Damn, that's awful. Should lead to a deep questioning of people who claim to be migrating your junk to "best practices" if the old config system worked fine for 15 years and the new one caused a massive dataloss outage on Day 1.
> A configuration change during this migration shifted the formatting behavior of a service option so that it incorrectly provided an invalid domain name, instead of the intended "gmail.com" domain name, to the Google SMTP inbound service.
Wow... how was this even possible? Did they do any testing whatsoever before migrating the live production system? They misformatting the domain name should have broken even basic functionality tests.
I wonder if they didn't actually test the literal "gmail.com" configuration, due to dev/testing environments using a different domain name? I had that problem when on my first Ruby on Rails project due to subtle differences between the development/test/production settings in config/environments/. Running "rake test" is not a substitute for an actual test of the real production system.
The nature of configuration is that it's different for prod and your testing environments. It doesn't make it impossible to test your prod config changes, but it's not that simple either.
Google has had a bunch of notorious outages caused by similar things, including pushing a completely blank front-end load balancer config to global production. The post mortem action items for these are always really deep thoughts about the safety of config changes but in my experience there, nobody ever really fixes them because the problem is really hard.
For this kind of change I would probably have wanted some kind of shadow system that loaded the new config, received production inputs, produced responses that were monitored but discarded, and had no other observable side effects. That's such a pain in the ass that most teams aren't going to bother setting that up, even when the risks are obvious.
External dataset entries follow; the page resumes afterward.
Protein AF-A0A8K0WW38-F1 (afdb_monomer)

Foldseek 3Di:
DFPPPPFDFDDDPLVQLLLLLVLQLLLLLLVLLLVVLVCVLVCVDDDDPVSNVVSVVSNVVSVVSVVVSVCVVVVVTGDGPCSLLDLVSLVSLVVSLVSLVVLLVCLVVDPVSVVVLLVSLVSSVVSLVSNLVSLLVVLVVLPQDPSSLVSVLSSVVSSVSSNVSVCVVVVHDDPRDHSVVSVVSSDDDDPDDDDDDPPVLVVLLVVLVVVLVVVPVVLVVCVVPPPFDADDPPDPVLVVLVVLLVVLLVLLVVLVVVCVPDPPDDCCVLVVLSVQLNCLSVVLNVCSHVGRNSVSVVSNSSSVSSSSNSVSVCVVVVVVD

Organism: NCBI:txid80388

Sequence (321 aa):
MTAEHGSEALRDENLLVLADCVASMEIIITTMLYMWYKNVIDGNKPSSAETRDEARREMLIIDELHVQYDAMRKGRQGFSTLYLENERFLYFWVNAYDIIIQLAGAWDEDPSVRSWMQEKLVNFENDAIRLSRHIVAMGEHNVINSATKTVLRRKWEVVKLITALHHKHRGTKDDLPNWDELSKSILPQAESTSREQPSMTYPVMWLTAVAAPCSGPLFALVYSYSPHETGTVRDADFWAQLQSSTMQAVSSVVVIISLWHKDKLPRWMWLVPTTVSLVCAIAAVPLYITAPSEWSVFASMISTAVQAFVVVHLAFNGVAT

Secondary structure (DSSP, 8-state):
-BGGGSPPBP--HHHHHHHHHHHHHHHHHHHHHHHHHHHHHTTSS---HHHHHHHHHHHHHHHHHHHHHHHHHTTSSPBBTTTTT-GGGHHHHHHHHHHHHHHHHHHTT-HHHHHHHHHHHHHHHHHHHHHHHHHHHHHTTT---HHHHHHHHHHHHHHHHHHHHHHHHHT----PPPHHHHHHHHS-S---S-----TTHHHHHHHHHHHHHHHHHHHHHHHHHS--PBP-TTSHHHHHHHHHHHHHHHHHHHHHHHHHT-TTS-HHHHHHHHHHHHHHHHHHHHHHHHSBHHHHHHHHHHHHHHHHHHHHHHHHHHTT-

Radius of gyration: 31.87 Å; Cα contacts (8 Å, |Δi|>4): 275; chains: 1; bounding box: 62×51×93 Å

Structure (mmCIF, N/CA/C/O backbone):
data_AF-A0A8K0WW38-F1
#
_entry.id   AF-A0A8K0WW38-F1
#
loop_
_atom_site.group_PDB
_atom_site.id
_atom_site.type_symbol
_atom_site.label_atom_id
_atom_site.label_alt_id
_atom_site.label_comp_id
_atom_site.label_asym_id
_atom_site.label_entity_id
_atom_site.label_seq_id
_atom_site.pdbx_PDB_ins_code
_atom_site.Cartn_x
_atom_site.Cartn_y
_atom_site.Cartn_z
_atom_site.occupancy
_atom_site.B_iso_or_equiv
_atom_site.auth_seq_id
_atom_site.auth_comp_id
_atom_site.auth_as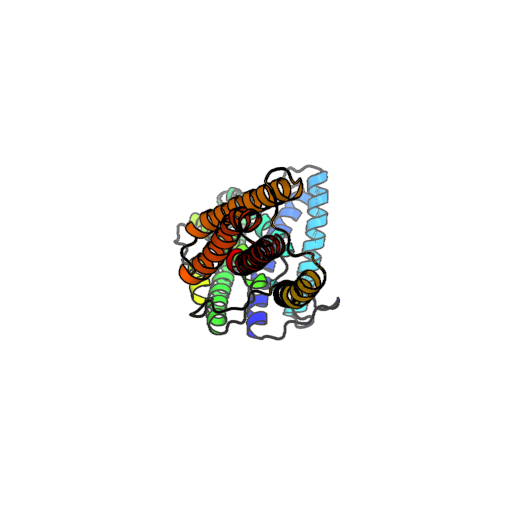ym_id
_atom_site.auth_atom_id
_atom_site.pdbx_PDB_model_num
ATOM 1 N N . MET A 1 1 ? -15.501 -5.954 -1.862 1.00 58.91 1 MET A N 1
ATOM 2 C CA . MET A 1 1 ? -14.447 -6.914 -1.447 1.00 58.91 1 MET A CA 1
ATOM 3 C C . MET A 1 1 ? -14.590 -8.277 -2.100 1.00 58.91 1 MET A C 1
ATOM 5 O O . MET A 1 1 ? -13.614 -9.015 -2.169 1.00 58.91 1 MET A O 1
ATOM 9 N N . THR A 1 2 ? -15.788 -8.614 -2.562 1.00 53.00 2 THR A N 1
ATOM 10 C CA . THR A 1 2 ? -16.165 -9.950 -3.011 1.00 53.00 2 THR A CA 1
ATOM 11 C C . THR A 1 2 ? -15.956 -10.099 -4.518 1.00 53.00 2 THR A C 1
ATOM 13 O O . THR A 1 2 ? -16.045 -9.127 -5.269 1.00 53.00 2 THR A O 1
ATOM 16 N N . ALA A 1 3 ? -15.688 -11.323 -4.977 1.00 55.97 3 ALA A N 1
ATOM 17 C CA . ALA A 1 3 ? -15.471 -11.659 -6.389 1.00 55.97 3 ALA A CA 1
ATOM 18 C C . ALA A 1 3 ? -16.738 -11.566 -7.279 1.00 55.97 3 ALA A C 1
ATOM 20 O O . ALA A 1 3 ? -16.753 -12.058 -8.403 1.00 55.97 3 ALA A O 1
ATOM 21 N N . GLU A 1 4 ? -17.820 -10.945 -6.803 1.00 45.25 4 GLU A N 1
ATOM 22 C CA . GLU A 1 4 ? -19.139 -11.008 -7.449 1.00 45.25 4 GLU A CA 1
ATOM 23 C C . GLU A 1 4 ? -19.279 -10.121 -8.700 1.00 45.25 4 GLU A C 1
ATOM 25 O O . GLU A 1 4 ? -20.291 -10.207 -9.384 1.00 45.25 4 GLU A O 1
ATOM 30 N N . HIS A 1 5 ? -18.284 -9.292 -9.039 1.00 45.78 5 HIS A N 1
ATOM 31 C CA . HIS A 1 5 ? -18.347 -8.348 -10.171 1.00 45.78 5 HIS A CA 1
ATOM 32 C C . HIS A 1 5 ? -17.156 -8.476 -11.142 1.00 45.78 5 HIS A C 1
ATOM 34 O O . HIS A 1 5 ? -16.558 -7.484 -11.552 1.00 45.78 5 HIS A O 1
ATOM 40 N N . GLY A 1 6 ? -16.799 -9.708 -11.523 1.00 47.72 6 GLY A N 1
ATOM 41 C CA . GLY A 1 6 ? -15.850 -9.964 -12.620 1.00 47.72 6 GLY A CA 1
ATOM 42 C C . GLY A 1 6 ? -14.363 -9.942 -12.246 1.00 47.72 6 GLY A C 1
ATOM 43 O O . GLY A 1 6 ? -13.522 -10.053 -13.132 1.00 47.72 6 GLY A O 1
ATOM 44 N N . SER A 1 7 ? -14.023 -9.840 -10.958 1.00 59.25 7 SER A N 1
ATOM 45 C CA . SER A 1 7 ? -12.651 -10.049 -10.473 1.00 59.25 7 SER A CA 1
ATOM 46 C C . SER A 1 7 ? -12.448 -11.503 -10.054 1.00 59.25 7 SER A C 1
ATOM 48 O O . SER A 1 7 ? -13.296 -12.045 -9.343 1.00 59.25 7 SER A O 1
ATOM 50 N N . GLU A 1 8 ? -11.321 -12.112 -10.414 1.00 73.06 8 GLU A N 1
ATOM 51 C CA . GLU A 1 8 ? -10.995 -13.470 -9.974 1.00 73.06 8 GLU A CA 1
ATOM 52 C C . GLU A 1 8 ? -10.912 -13.578 -8.440 1.00 73.06 8 GLU A C 1
ATOM 54 O O . GLU A 1 8 ? -10.509 -12.646 -7.738 1.00 73.06 8 GLU A O 1
ATOM 59 N N . ALA A 1 9 ? -11.324 -14.731 -7.910 1.00 78.00 9 ALA A N 1
ATOM 60 C CA . ALA A 1 9 ? -11.147 -15.048 -6.499 1.00 78.00 9 ALA A CA 1
ATOM 61 C C . ALA A 1 9 ? -9.665 -15.319 -6.207 1.00 78.00 9 ALA A C 1
ATOM 63 O O . ALA A 1 9 ? -8.996 -16.020 -6.968 1.00 78.00 9 ALA A O 1
ATOM 64 N N . LEU A 1 10 ? -9.171 -14.805 -5.085 1.00 78.62 10 LEU A N 1
ATOM 65 C CA . LEU A 1 10 ? -7.828 -15.068 -4.589 1.00 78.62 10 LEU A CA 1
ATOM 66 C C . LEU A 1 10 ? -7.718 -16.549 -4.196 1.00 78.62 10 LEU A C 1
ATOM 68 O O . LEU A 1 10 ? -8.461 -17.021 -3.338 1.00 78.62 10 LEU A O 1
ATOM 72 N N . ARG A 1 11 ? -6.828 -17.293 -4.860 1.00 80.62 11 ARG A N 1
ATOM 73 C CA . ARG A 1 11 ? -6.644 -18.744 -4.647 1.00 80.62 11 ARG A CA 1
ATOM 74 C C . ARG A 1 11 ? -5.322 -19.112 -3.989 1.00 80.62 11 ARG A C 1
ATOM 76 O O . ARG A 1 11 ? -5.184 -20.235 -3.521 1.00 80.62 11 ARG A O 1
ATOM 83 N N . ASP A 1 12 ? -4.361 -18.195 -3.987 1.00 81.62 12 ASP A N 1
ATOM 84 C CA . ASP A 1 12 ? -3.070 -18.414 -3.347 1.00 81.62 12 ASP A CA 1
ATOM 85 C C . ASP A 1 12 ? -3.257 -18.459 -1.826 1.00 81.62 12 ASP A C 1
ATOM 87 O O . ASP A 1 12 ? -3.753 -17.504 -1.225 1.00 81.62 12 ASP A O 1
ATOM 91 N N . GLU A 1 13 ? -2.887 -19.584 -1.215 1.00 83.94 13 GLU A N 1
ATOM 92 C CA . GLU A 1 13 ? -3.069 -19.833 0.216 1.00 83.94 13 GLU A CA 1
ATOM 93 C C . GLU A 1 13 ? -2.308 -18.815 1.078 1.00 83.94 13 GLU A C 1
ATOM 95 O O . GLU A 1 13 ? -2.830 -18.347 2.090 1.00 83.94 13 GLU A O 1
ATOM 100 N N . ASN A 1 14 ? -1.123 -18.381 0.643 1.00 82.69 14 ASN A N 1
ATOM 101 C CA . ASN A 1 14 ? -0.342 -17.388 1.373 1.00 82.69 14 ASN A CA 1
ATOM 102 C C . ASN A 1 14 ? -1.000 -16.009 1.294 1.00 82.69 14 ASN A C 1
ATOM 104 O O . ASN A 1 14 ? -1.151 -15.331 2.314 1.00 82.69 14 ASN A O 1
ATOM 108 N N . LEU A 1 15 ? -1.452 -15.602 0.104 1.00 84.50 15 LEU A N 1
ATOM 109 C CA . LEU A 1 15 ? -2.158 -14.327 -0.052 1.00 84.50 15 LEU A CA 1
ATOM 110 C C . LEU A 1 15 ? -3.515 -14.328 0.661 1.00 84.50 15 LEU A C 1
ATOM 112 O O . LEU A 1 15 ? -3.935 -13.284 1.158 1.00 84.50 15 LEU A O 1
ATOM 116 N N . LEU A 1 16 ? -4.189 -15.476 0.761 1.00 87.44 16 LEU A N 1
ATOM 117 C CA . LEU A 1 16 ? -5.418 -15.621 1.543 1.00 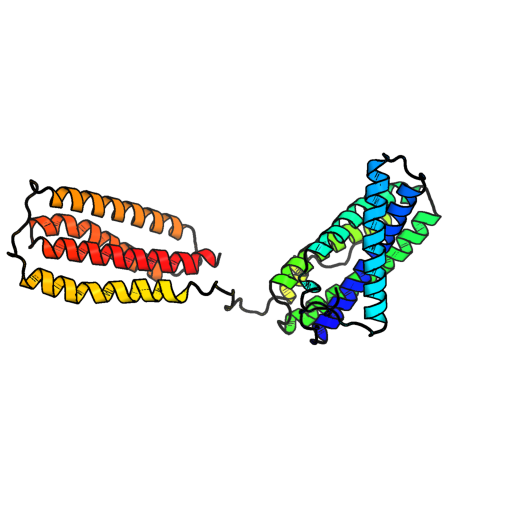87.44 16 LEU A CA 1
ATOM 118 C C . LEU A 1 16 ? -5.167 -15.398 3.035 1.00 87.44 16 LEU A C 1
ATOM 120 O O . LEU A 1 16 ? -5.920 -14.666 3.673 1.00 87.44 16 LEU A O 1
ATOM 124 N N . VAL A 1 17 ? -4.088 -15.960 3.585 1.00 87.56 17 VAL A N 1
ATOM 125 C CA . VAL A 1 17 ? -3.702 -15.715 4.982 1.00 87.56 17 VAL A CA 1
ATOM 126 C C . VAL A 1 17 ? -3.335 -14.244 5.201 1.00 87.56 17 VAL A C 1
ATOM 128 O O . VAL A 1 17 ? -3.705 -1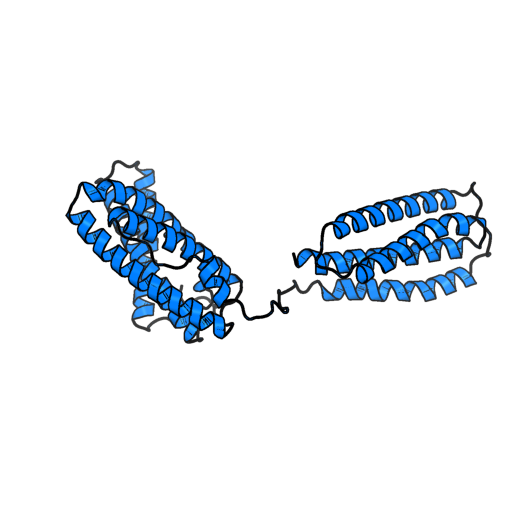3.667 6.227 1.00 87.56 17 VAL A O 1
ATOM 131 N N . LEU A 1 18 ? -2.663 -13.605 4.235 1.00 88.69 18 LEU A N 1
ATOM 132 C CA . LEU A 1 18 ? -2.379 -12.168 4.279 1.00 88.69 18 LEU A CA 1
ATOM 133 C C . LEU A 1 18 ? -3.670 -11.342 4.314 1.00 88.69 18 LEU A C 1
ATOM 135 O O . LEU A 1 18 ? -3.820 -10.460 5.160 1.00 88.69 18 LEU A O 1
ATOM 139 N N . ALA A 1 19 ? -4.599 -11.652 3.409 1.00 90.25 19 ALA A N 1
ATOM 140 C CA . ALA A 1 19 ? -5.896 -11.001 3.311 1.00 90.25 19 ALA A CA 1
ATOM 141 C C . ALA A 1 19 ? -6.712 -11.173 4.595 1.00 90.25 19 ALA A C 1
ATOM 143 O O . ALA A 1 19 ? -7.284 -10.197 5.067 1.00 90.25 19 ALA A O 1
ATOM 144 N N . ASP A 1 20 ? -6.697 -12.356 5.210 1.00 90.62 20 ASP A N 1
ATOM 145 C CA . ASP A 1 20 ? -7.373 -12.607 6.485 1.00 90.62 20 ASP A CA 1
ATOM 146 C C . ASP A 1 20 ? -6.780 -11.776 7.635 1.00 90.62 20 ASP A C 1
ATOM 148 O O . ASP A 1 20 ? -7.521 -11.180 8.417 1.00 90.62 20 ASP A O 1
ATOM 152 N N . CYS A 1 21 ? -5.447 -11.660 7.714 1.00 90.81 21 CYS A N 1
ATOM 153 C CA . CYS A 1 21 ? -4.801 -10.805 8.718 1.00 90.81 21 CYS A CA 1
ATOM 154 C C . CYS A 1 21 ? -5.207 -9.335 8.545 1.00 90.81 21 CYS A C 1
ATOM 156 O O . CYS A 1 21 ? -5.598 -8.679 9.509 1.00 90.81 21 CYS A O 1
ATOM 158 N N . VAL A 1 22 ? -5.138 -8.826 7.310 1.00 92.94 22 VAL A N 1
ATOM 159 C CA . VAL A 1 22 ? -5.518 -7.443 6.989 1.00 92.94 22 VAL A CA 1
ATOM 160 C C . VAL A 1 22 ? -7.001 -7.211 7.284 1.00 92.94 22 VAL A C 1
ATOM 162 O O . VAL A 1 22 ? -7.338 -6.210 7.912 1.00 92.94 22 VAL A O 1
ATOM 165 N N . ALA A 1 23 ? -7.874 -8.149 6.918 1.00 92.81 23 ALA A N 1
ATOM 166 C CA . ALA A 1 23 ? -9.308 -8.068 7.175 1.00 92.81 23 ALA A CA 1
ATOM 167 C C . ALA A 1 23 ? -9.628 -8.052 8.675 1.00 92.81 23 ALA A C 1
ATOM 169 O O . ALA A 1 23 ? -10.454 -7.253 9.110 1.00 92.81 23 ALA A O 1
ATOM 170 N N . SER A 1 24 ? -8.953 -8.877 9.483 1.00 92.75 24 SER A N 1
ATOM 171 C CA . SER A 1 24 ? -9.122 -8.881 10.945 1.00 92.75 24 SER A CA 1
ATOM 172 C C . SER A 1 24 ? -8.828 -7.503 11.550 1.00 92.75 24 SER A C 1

Actually now that I remember correctly, back when I was in that barber shop quartet in Skokie^W^W^W^W^W err, back when I was an SRE on Gmail's delivery subsystem, we actually did recognize the incredible risk posed by the delivery config system and our team developed what was known as "the finch", a tiny production shard that loaded the config before all others. It was called the finch to distinguish it from "the canary" which was generally used for deploying new builds. I wonder if these newfangled "best practices" threw the finch under the bus.
It's almost as disappointing as the fact that their status page doesn't redirect from HTTP to HTTPS.
(Presumably they wanted to make the status page depend on as few services as possible, to prevent a scenario where an outage also affects the status page itself, but whatever script they are using to publish updates to the page could also perform a check that the HTTPS version of the site is accessible, and if not, remove the redirect).
Could we get the URL of the submission updated please? (Also, it would be nice if the submission form added an "Are you sure?" step when people submit HTTP links).